Re: A thought on implementation...

Erik Naggum <erik@naggum.no>
Errors-To: listmaster@www0.cern.ch
Date: Thu, 17 Feb 1994 16:30:44 --100
Message-id: <19940217.0690.erik@naggum.no>
Errors-To: listmaster@www0.cern.ch
Reply-To: erik@naggum.no
Originator: www-talk@info.cern.ch
Sender: www-talk@www0.cern.ch
Precedence: bulk
From: Erik Naggum <erik@naggum.no>
To: Multiple recipients of list <www-talk@www0.cern.ch>
Subject: Re: A thought on implementation...
X-Listprocessor-Version: 6.0c -- ListProcessor by Anastasios Kotsikonas
Content-Length: 2788
(I'm still busy, so this is just a quick reply to Dan Connolly's message of
yesterday.)

Briefly put: The problems that people seem to have with SGML appears to
come from the idea that SGML is so much like text that it can be treated as
text _without_ markup.  This is not true.
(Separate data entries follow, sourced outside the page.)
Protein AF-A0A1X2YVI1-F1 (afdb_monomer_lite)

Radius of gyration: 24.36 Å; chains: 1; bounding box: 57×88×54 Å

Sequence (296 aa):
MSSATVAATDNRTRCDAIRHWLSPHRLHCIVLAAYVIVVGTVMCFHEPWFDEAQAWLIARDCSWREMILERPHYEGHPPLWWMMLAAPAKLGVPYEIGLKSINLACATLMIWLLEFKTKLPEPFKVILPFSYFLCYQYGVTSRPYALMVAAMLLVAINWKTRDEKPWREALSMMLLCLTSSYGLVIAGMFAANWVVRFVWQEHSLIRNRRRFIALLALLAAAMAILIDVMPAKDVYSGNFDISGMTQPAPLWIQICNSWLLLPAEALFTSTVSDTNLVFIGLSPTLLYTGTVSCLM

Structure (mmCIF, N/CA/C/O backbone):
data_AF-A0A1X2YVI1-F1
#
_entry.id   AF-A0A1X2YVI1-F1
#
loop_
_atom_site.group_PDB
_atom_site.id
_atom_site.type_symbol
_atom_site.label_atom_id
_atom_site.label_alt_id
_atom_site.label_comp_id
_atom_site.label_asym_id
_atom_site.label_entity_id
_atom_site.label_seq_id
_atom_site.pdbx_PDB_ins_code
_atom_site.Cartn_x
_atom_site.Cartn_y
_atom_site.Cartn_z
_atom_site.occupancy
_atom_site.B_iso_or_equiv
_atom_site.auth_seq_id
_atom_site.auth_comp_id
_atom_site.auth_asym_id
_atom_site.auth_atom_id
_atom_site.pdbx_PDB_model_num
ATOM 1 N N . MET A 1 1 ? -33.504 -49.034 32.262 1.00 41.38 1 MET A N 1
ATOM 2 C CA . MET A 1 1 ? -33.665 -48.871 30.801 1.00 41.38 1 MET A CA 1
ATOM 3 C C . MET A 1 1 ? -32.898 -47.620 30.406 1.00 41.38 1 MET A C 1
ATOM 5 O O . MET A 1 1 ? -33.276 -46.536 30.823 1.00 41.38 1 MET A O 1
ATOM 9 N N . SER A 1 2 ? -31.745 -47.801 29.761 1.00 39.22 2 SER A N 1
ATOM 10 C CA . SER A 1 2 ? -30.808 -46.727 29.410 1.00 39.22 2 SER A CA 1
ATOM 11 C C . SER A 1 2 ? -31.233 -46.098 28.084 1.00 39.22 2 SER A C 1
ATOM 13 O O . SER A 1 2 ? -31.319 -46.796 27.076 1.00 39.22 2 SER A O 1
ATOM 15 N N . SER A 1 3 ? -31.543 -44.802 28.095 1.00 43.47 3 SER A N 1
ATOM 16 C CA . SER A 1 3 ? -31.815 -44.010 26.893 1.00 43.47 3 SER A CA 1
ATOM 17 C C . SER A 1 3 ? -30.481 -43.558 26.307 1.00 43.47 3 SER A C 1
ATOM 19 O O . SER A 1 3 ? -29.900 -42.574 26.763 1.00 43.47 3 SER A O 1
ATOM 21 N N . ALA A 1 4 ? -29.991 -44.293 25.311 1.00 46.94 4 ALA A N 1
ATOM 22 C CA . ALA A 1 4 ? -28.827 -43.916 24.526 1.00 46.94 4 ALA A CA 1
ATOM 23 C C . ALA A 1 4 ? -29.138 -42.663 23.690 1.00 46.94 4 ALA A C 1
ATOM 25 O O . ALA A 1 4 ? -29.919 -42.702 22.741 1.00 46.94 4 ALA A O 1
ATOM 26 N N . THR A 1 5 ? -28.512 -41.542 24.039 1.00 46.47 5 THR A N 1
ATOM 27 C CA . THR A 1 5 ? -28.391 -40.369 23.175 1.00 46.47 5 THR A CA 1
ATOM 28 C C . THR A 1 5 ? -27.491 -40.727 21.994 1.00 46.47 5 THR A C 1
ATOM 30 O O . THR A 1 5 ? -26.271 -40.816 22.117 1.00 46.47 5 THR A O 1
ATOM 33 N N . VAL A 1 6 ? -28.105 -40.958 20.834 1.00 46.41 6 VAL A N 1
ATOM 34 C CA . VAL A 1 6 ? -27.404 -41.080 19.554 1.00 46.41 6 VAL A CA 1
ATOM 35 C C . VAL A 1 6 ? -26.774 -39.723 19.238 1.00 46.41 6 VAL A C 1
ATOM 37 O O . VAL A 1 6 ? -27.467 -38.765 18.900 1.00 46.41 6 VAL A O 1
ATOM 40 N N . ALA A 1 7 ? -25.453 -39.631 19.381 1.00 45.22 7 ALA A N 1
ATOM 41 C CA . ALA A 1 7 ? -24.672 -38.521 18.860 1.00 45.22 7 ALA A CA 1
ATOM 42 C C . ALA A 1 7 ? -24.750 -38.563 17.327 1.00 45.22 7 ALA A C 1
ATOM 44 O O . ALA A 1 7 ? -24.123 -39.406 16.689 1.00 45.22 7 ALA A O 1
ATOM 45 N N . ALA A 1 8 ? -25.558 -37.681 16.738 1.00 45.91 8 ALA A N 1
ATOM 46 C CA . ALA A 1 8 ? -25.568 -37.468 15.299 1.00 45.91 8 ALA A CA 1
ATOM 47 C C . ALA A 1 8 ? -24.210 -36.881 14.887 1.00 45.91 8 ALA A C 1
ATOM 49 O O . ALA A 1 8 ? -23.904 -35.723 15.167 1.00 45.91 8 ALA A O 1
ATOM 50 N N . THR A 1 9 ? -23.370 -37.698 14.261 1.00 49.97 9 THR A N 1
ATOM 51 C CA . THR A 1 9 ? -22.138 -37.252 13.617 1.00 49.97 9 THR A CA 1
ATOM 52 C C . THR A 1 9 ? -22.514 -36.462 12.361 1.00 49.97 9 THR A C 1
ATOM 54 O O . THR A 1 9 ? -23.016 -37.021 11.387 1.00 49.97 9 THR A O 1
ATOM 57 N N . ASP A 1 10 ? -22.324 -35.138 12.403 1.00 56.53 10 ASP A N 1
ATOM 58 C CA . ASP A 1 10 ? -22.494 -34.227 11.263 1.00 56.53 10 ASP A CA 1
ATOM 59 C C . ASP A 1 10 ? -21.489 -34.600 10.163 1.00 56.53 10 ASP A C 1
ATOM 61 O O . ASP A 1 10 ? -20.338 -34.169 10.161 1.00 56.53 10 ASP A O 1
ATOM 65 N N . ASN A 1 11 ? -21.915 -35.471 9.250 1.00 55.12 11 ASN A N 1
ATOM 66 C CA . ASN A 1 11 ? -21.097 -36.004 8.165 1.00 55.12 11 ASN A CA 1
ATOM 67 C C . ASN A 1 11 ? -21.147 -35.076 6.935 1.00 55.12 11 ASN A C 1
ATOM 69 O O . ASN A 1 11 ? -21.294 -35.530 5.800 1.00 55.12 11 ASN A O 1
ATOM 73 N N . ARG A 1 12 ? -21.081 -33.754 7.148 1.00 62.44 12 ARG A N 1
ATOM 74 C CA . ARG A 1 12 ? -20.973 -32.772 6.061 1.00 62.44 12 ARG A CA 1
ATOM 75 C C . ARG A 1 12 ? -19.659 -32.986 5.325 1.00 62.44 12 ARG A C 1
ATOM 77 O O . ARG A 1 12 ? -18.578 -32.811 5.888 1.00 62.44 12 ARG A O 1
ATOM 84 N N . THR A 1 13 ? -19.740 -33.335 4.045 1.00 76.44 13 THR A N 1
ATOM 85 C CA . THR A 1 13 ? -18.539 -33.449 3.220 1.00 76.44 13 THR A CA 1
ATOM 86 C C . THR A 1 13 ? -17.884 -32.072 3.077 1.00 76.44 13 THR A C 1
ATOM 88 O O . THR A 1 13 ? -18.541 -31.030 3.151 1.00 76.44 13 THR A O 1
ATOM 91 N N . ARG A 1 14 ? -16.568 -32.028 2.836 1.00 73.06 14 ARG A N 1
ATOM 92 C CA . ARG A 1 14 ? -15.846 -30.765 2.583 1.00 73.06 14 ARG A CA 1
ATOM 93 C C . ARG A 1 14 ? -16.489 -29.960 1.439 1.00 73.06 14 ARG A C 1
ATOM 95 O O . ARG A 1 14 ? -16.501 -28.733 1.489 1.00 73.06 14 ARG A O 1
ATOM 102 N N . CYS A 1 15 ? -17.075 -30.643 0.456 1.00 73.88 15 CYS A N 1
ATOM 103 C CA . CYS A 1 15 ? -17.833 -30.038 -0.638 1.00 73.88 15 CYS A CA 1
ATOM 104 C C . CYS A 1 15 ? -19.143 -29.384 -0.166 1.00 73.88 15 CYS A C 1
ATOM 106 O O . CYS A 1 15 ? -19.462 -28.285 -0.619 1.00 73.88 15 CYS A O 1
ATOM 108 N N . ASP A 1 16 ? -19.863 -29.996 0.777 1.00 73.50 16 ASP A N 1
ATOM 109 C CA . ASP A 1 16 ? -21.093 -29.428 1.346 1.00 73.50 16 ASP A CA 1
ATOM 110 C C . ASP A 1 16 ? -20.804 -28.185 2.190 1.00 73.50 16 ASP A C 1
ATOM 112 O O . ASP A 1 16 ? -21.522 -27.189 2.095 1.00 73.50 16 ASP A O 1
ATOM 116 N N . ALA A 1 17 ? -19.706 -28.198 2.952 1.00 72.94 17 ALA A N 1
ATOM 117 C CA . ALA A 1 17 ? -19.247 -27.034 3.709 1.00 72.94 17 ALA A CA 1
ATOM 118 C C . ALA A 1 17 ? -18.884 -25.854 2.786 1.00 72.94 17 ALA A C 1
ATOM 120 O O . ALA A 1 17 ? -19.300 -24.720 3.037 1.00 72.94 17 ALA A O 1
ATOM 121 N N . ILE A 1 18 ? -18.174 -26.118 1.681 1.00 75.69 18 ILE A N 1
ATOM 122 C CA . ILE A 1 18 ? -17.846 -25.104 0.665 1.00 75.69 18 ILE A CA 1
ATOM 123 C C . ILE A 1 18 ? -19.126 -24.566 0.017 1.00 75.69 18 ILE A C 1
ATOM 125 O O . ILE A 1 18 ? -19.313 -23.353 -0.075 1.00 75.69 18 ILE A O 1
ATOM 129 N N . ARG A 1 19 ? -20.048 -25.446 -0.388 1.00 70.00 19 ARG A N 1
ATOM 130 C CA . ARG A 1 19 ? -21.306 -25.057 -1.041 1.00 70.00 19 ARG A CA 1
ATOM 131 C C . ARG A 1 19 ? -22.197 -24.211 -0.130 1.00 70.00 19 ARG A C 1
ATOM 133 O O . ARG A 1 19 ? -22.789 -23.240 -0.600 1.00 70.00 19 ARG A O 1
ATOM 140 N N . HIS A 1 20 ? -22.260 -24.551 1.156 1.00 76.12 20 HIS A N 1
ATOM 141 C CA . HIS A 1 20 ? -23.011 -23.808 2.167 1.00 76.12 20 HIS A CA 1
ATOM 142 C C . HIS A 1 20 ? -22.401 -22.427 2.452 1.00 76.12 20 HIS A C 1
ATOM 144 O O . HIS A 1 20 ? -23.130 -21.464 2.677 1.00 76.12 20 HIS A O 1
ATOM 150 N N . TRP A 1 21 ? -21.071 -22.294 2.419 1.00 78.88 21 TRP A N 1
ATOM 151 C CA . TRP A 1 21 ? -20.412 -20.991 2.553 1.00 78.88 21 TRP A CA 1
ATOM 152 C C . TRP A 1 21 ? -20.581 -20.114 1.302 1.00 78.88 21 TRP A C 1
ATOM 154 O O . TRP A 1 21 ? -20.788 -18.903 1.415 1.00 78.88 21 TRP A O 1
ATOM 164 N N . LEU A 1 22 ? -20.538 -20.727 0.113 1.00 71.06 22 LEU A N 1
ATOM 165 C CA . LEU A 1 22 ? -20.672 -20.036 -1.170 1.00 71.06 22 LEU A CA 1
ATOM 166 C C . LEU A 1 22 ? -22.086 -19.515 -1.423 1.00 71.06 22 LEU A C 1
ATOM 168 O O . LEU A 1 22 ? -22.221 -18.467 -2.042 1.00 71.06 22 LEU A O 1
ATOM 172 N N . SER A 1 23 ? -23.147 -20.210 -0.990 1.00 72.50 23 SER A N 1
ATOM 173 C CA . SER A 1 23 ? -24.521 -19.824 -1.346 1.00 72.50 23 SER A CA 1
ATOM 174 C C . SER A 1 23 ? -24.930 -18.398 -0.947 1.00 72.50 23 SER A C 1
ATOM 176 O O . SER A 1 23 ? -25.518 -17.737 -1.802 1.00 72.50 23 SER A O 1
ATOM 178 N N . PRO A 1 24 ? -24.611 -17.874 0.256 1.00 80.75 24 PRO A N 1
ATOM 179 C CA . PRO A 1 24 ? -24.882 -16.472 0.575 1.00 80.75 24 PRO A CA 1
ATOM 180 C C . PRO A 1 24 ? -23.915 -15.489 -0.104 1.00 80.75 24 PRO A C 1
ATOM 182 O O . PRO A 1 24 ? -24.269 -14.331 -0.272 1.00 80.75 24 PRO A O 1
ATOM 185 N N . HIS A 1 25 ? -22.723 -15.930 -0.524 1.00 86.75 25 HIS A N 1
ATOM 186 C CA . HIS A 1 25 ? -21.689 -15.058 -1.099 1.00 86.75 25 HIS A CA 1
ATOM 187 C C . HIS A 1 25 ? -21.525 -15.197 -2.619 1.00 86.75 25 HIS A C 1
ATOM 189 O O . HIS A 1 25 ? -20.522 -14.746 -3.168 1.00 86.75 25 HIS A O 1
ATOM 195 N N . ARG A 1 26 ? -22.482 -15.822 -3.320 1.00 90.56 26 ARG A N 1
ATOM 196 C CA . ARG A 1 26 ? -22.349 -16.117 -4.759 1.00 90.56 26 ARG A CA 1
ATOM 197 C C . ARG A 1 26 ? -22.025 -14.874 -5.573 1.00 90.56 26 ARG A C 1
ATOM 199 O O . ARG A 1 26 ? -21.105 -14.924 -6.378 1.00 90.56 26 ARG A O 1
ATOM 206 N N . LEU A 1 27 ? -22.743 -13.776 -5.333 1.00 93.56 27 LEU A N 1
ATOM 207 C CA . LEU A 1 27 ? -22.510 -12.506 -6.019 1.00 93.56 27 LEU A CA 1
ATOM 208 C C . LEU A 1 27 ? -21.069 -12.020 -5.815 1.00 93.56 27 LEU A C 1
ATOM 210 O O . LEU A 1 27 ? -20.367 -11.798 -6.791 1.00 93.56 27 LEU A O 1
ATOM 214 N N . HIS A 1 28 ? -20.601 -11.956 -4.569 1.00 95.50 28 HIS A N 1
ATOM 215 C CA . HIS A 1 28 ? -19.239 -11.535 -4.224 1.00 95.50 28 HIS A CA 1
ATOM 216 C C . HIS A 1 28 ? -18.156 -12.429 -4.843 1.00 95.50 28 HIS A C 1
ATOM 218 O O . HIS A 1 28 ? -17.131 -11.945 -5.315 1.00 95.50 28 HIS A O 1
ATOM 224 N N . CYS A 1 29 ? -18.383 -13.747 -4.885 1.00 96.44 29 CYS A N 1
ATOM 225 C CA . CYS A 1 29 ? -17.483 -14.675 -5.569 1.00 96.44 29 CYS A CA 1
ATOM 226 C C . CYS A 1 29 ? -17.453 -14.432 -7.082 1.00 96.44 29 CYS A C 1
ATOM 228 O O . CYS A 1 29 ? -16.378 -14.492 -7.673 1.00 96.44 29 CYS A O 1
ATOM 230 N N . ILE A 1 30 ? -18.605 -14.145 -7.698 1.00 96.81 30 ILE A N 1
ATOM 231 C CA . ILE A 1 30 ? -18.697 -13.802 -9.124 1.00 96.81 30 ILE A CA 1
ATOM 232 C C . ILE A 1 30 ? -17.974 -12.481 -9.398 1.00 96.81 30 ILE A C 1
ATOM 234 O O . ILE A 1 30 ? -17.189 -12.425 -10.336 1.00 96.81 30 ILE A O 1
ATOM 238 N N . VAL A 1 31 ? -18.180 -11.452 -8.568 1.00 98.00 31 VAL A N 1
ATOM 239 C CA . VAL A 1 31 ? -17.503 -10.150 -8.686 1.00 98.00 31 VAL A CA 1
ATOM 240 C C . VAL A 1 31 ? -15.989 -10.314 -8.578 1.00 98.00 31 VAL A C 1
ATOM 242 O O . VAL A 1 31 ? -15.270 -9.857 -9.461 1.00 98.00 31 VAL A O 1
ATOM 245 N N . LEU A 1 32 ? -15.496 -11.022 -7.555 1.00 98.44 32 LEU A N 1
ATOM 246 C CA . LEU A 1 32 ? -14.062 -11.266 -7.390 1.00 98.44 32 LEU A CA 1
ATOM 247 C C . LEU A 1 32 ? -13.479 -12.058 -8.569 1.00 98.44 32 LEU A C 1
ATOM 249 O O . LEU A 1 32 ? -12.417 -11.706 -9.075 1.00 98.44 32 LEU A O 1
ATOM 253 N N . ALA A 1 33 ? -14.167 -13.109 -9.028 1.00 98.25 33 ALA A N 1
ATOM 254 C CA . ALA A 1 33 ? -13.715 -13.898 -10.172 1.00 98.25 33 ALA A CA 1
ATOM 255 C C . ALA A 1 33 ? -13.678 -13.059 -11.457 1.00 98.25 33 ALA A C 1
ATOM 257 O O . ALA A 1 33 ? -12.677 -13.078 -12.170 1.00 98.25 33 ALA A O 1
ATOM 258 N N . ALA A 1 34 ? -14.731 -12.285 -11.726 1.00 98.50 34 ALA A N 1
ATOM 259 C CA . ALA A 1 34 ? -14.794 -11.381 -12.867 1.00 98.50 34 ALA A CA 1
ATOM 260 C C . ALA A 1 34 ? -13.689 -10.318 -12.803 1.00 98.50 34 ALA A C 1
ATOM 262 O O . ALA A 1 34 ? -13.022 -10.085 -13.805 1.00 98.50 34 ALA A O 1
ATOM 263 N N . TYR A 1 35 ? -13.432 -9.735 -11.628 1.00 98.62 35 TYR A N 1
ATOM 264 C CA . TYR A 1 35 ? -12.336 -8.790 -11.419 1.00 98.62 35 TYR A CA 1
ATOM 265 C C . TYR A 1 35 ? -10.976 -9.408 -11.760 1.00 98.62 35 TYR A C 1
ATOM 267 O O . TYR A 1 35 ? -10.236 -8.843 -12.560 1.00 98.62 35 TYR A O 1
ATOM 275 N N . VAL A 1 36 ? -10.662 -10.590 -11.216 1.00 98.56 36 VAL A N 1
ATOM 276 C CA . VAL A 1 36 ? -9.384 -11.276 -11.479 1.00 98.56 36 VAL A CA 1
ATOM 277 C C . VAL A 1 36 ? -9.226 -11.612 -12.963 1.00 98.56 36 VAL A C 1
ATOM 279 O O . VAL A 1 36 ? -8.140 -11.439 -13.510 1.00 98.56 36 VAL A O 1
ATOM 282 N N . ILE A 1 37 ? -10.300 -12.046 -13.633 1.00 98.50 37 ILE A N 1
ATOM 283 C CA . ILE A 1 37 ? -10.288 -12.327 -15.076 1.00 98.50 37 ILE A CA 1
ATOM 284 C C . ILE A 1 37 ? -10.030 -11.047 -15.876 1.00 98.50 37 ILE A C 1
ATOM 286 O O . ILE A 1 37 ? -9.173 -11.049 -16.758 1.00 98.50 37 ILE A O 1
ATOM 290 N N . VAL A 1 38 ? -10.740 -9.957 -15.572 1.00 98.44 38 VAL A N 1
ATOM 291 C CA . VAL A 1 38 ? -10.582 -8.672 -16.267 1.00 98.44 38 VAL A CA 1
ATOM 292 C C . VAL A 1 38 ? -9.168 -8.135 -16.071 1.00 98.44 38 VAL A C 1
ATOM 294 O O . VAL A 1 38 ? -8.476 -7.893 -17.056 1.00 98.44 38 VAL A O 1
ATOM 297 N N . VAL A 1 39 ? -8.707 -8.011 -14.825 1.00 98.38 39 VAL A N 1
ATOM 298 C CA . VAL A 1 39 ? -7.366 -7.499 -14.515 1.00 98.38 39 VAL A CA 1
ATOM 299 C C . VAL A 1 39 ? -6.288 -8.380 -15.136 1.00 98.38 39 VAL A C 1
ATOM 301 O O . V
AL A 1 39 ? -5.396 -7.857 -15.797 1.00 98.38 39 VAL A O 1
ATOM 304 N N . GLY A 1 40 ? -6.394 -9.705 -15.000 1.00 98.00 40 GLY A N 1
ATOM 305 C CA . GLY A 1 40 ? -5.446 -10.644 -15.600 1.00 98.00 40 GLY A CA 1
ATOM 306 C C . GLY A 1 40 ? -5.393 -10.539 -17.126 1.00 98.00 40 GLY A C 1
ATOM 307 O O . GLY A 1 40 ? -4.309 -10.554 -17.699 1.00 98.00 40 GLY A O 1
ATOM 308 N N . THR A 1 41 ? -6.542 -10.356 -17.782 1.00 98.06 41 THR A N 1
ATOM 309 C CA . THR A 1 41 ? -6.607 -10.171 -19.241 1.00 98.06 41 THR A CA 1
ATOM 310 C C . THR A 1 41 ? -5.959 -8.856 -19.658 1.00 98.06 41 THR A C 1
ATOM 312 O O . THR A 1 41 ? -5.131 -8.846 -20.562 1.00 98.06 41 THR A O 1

That one should be able to process an SGML file without doing any SGML
parsing is not a particularly good idea, nor is it desirable.  Rather than
roll your own primitive and dysfunctional SGML processors, why not use an
actual SGML parser?  Some of them are heavy-weights, and some insist on
being run as separate processes, but the project I'm working on has shown
that one can build a small and conforming SGML parser that is also fast.
Commercial implementations are usually built to be separate programs that
run script languages to do conversion to some other language for use by
other applications.  This has made it very hard for people to use "native
SGML" in their applications, for things to which that SGML would otherwise
be eminently suited.  I find HTML to be a very interesting example of such
an application, but I am concerned with the amount of heuristics involved
in the "pseudo-parsing", and particularly concerned that more of the same
heuristics-based approach is suggested for HTML+.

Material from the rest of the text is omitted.